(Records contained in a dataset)
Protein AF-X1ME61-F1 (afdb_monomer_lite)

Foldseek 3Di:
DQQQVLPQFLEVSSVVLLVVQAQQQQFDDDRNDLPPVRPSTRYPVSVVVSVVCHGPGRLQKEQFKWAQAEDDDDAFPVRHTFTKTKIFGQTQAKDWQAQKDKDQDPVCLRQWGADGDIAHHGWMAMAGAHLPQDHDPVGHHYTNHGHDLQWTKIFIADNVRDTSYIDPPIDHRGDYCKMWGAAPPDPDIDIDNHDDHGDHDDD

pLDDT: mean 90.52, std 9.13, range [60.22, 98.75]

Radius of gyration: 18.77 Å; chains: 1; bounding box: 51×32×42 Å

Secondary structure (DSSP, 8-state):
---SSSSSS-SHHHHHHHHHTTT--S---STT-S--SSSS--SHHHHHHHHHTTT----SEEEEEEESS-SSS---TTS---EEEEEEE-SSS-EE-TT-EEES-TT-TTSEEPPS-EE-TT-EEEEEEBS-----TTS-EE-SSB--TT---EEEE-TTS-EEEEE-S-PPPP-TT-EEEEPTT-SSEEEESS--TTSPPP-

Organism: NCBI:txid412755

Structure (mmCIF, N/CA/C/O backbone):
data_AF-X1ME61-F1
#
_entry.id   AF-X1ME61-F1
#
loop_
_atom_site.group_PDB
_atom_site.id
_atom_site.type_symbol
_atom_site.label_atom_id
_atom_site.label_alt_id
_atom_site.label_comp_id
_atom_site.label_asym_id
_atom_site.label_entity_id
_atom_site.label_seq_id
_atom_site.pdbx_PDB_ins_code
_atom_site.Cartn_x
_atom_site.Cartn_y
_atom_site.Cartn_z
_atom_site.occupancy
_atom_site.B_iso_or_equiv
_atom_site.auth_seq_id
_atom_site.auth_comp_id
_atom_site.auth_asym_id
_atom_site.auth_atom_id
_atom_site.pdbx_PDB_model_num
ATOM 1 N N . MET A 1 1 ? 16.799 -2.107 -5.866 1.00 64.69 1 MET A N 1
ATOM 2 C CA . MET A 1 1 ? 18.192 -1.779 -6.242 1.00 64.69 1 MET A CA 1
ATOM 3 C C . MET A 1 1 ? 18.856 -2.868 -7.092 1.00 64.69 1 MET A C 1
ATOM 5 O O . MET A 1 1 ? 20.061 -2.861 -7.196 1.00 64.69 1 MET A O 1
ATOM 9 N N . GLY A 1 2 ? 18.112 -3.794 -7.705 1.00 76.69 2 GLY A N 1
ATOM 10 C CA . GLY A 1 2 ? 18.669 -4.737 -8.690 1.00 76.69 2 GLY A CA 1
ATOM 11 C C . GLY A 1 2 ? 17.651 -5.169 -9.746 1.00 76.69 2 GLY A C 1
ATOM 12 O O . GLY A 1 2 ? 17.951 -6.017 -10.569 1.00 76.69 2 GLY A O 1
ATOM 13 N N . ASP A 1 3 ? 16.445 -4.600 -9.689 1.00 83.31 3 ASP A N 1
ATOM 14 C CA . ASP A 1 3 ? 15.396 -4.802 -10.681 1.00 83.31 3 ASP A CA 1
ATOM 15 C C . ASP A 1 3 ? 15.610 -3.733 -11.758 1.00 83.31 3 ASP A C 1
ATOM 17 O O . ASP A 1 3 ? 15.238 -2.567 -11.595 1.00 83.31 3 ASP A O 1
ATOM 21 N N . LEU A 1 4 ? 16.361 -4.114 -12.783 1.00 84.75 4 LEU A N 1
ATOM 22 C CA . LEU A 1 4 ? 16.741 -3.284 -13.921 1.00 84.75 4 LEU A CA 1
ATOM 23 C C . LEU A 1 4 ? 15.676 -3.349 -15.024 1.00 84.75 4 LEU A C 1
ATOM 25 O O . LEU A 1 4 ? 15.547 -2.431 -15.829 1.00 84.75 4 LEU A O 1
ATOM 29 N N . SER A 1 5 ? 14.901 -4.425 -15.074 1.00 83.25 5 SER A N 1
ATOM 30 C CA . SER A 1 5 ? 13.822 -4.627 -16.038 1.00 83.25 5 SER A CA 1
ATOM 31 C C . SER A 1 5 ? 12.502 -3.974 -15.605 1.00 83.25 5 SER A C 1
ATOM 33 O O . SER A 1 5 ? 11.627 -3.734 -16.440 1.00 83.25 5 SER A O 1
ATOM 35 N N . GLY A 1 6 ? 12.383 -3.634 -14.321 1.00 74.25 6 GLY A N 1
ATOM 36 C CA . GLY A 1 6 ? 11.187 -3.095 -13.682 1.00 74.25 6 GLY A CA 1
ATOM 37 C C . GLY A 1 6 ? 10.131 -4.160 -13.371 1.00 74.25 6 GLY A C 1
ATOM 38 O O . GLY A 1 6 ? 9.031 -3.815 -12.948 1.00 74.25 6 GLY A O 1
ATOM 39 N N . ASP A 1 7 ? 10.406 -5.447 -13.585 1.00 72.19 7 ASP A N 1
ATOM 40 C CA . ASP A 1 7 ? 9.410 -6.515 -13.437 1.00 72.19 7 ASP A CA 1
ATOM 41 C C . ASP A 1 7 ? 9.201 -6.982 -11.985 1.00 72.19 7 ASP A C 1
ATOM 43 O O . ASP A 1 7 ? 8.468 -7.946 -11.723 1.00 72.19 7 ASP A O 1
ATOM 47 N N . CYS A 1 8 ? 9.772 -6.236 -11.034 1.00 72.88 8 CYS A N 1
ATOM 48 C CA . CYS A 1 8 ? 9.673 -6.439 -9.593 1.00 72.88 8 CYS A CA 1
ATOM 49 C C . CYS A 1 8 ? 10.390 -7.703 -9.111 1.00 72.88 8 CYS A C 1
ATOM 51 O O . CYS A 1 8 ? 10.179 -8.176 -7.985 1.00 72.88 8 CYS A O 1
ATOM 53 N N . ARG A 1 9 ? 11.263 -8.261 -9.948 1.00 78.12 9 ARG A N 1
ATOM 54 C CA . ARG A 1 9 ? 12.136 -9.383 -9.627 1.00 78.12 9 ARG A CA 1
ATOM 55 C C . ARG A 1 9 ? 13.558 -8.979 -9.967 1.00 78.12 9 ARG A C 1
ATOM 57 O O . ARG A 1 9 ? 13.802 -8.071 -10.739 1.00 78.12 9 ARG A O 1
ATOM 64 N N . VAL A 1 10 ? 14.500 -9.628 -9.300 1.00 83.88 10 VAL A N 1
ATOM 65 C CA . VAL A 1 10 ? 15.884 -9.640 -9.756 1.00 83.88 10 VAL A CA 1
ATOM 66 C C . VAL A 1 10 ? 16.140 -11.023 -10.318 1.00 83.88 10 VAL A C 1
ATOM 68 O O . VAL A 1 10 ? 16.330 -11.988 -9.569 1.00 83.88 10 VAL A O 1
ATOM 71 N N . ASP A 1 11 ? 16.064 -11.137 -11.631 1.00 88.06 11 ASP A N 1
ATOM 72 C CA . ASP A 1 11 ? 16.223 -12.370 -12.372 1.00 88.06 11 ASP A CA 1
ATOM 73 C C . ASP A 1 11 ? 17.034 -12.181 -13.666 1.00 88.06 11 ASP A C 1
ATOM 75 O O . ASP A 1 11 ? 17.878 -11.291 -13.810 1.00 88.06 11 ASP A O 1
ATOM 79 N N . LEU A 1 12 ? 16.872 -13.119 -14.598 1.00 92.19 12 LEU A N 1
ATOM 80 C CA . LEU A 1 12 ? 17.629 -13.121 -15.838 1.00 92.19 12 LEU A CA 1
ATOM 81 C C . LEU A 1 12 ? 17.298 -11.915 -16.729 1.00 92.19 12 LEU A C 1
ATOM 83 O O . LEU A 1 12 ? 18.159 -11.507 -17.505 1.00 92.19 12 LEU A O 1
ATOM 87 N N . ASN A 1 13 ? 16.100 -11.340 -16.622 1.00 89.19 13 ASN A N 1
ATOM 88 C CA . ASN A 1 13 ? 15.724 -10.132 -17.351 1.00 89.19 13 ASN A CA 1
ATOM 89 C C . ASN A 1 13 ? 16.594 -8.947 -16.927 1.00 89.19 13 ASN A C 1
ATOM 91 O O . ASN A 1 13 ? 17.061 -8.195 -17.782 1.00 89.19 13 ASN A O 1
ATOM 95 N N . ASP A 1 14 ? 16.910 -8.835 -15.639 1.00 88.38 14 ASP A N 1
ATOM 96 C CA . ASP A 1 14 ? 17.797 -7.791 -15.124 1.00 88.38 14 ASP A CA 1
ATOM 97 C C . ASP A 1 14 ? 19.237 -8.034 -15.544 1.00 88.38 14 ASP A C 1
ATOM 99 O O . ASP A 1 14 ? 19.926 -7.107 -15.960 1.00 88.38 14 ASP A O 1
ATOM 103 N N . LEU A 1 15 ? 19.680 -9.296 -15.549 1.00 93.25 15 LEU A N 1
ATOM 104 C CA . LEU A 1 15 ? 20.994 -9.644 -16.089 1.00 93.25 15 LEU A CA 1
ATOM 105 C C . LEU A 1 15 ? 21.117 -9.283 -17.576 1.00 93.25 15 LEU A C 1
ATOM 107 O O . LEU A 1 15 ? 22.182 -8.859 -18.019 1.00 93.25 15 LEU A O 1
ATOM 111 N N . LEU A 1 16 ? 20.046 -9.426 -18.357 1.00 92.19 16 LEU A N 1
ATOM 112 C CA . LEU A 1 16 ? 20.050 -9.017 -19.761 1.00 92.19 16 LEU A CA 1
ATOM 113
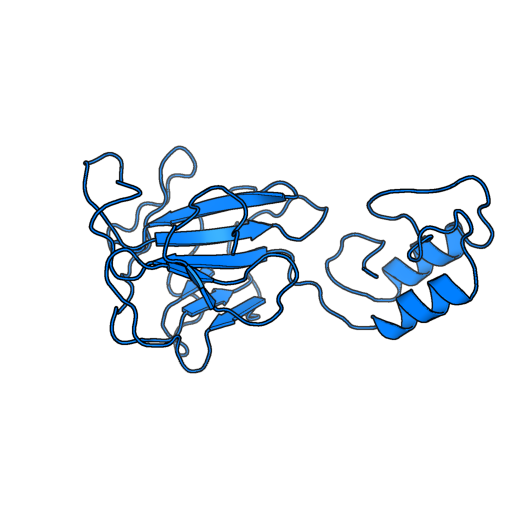 C C . LEU A 1 16 ? 20.233 -7.502 -19.898 1.00 92.19 16 LEU A C 1
ATOM 115 O O . LEU A 1 16 ? 21.093 -7.081 -20.674 1.00 92.19 16 LEU A O 1
ATOM 119 N N . VAL A 1 17 ? 19.494 -6.700 -19.124 1.00 89.44 17 VAL A N 1
ATOM 120 C CA . VAL A 1 17 ? 19.658 -5.234 -19.098 1.00 89.44 17 VAL A CA 1
ATOM 121 C C . VAL A 1 17 ? 21.080 -4.861 -18.683 1.00 89.44 17 VAL A C 1
ATOM 123 O O . VAL A 1 17 ? 21.744 -4.089 -19.372 1.00 89.44 17 VAL A O 1
ATOM 126 N N . PHE A 1 18 ? 21.577 -5.490 -17.622 1.00 93.19 18 PHE A N 1
ATOM 127 C CA . PHE A 1 18 ? 22.924 -5.300 -17.108 1.00 93.19 18 PHE A CA 1
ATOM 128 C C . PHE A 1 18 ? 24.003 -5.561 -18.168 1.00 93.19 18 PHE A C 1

» **DIRECTIONS**: Transcribe only the lines above that start at the line containing "ATOM 83 O O" and end at the line containing "ATOM 123 O O". Omit pictures.

» **RESPONSE AREA**:
ATOM 83 O O . LEU A 1 12 ? 18.159 -11.507 -17.505 1.00 92.19 12 LEU A O 1
ATOM 87 N N . ASN A 1 13 ? 16.100 -11.340 -16.622 1.00 89.19 13 ASN A N 1
ATOM 88 C CA . ASN A 1 13 ? 15.724 -10.132 -17.351 1.00 89.19 13 ASN A CA 1
ATOM 89 C C . ASN A 1 13 ? 16.594 -8.947 -16.927 1.00 89.19 13 ASN A C 1
ATOM 91 O O . ASN A 1 13 ? 17.061 -8.195 -17.782 1.00 89.19 13 ASN A O 1
ATOM 95 N N . ASP A 1 14 ? 16.910 -8.835 -15.639 1.00 88.38 14 ASP A N 1
ATOM 96 C CA . ASP A 1 14 ? 17.797 -7.791 -15.124 1.00 88.38 14 ASP A CA 1
ATOM 97 C C . ASP A 1 14 ? 19.237 -8.034 -15.544 1.00 88.38 14 ASP A C 1
ATOM 99 O O . ASP A 1 14 ? 19.926 -7.107 -15.960 1.00 88.38 14 ASP A O 1
ATOM 103 N N . LEU A 1 15 ? 19.680 -9.296 -15.549 1.00 93.25 15 LEU A N 1
ATOM 104 C CA . LEU A 1 15 ? 20.994 -9.644 -16.089 1.00 93.25 15 LEU A CA 1
ATOM 105 C C . LEU A 1 15 ? 21.117 -9.283 -17.576 1.00 93.25 15 LEU A C 1
ATOM 107 O O . LEU A 1 15 ? 22.182 -8.859 -18.019 1.00 93.25 15 LEU A O 1
ATOM 111 N N . LEU A 1 16 ? 20.046 -9.426 -18.357 1.00 92.19 16 LEU A N 1
ATOM 112 C CA . LEU A 1 16 ? 20.050 -9.017 -19.761 1.00 92.19 16 LEU A CA 1
ATOM 113
 C C . LEU A 1 16 ? 20.233 -7.502 -19.898 1.00 92.19 16 LEU A C 1
ATOM 115 O O . LEU A 1 16 ? 21.093 -7.081 -20.674 1.00 92.19 16 LEU A O 1
ATOM 119 N N . VAL A 1 17 ? 19.494 -6.700 -19.124 1.00 89.44 17 VAL A N 1
ATOM 120 C CA . VAL A 1 17 ? 19.658 -5.234 -19.098 1.00 89.44 17 VAL A CA 1
ATOM 121 C C . VAL A 1 17 ? 21.080 -4.861 -18.683 1.00 89.44 17 VAL A C 1
ATOM 123 O O . VAL A 1 17 ? 21.744 -4.089 -19.372 1.00 89.44 17 VAL A O 1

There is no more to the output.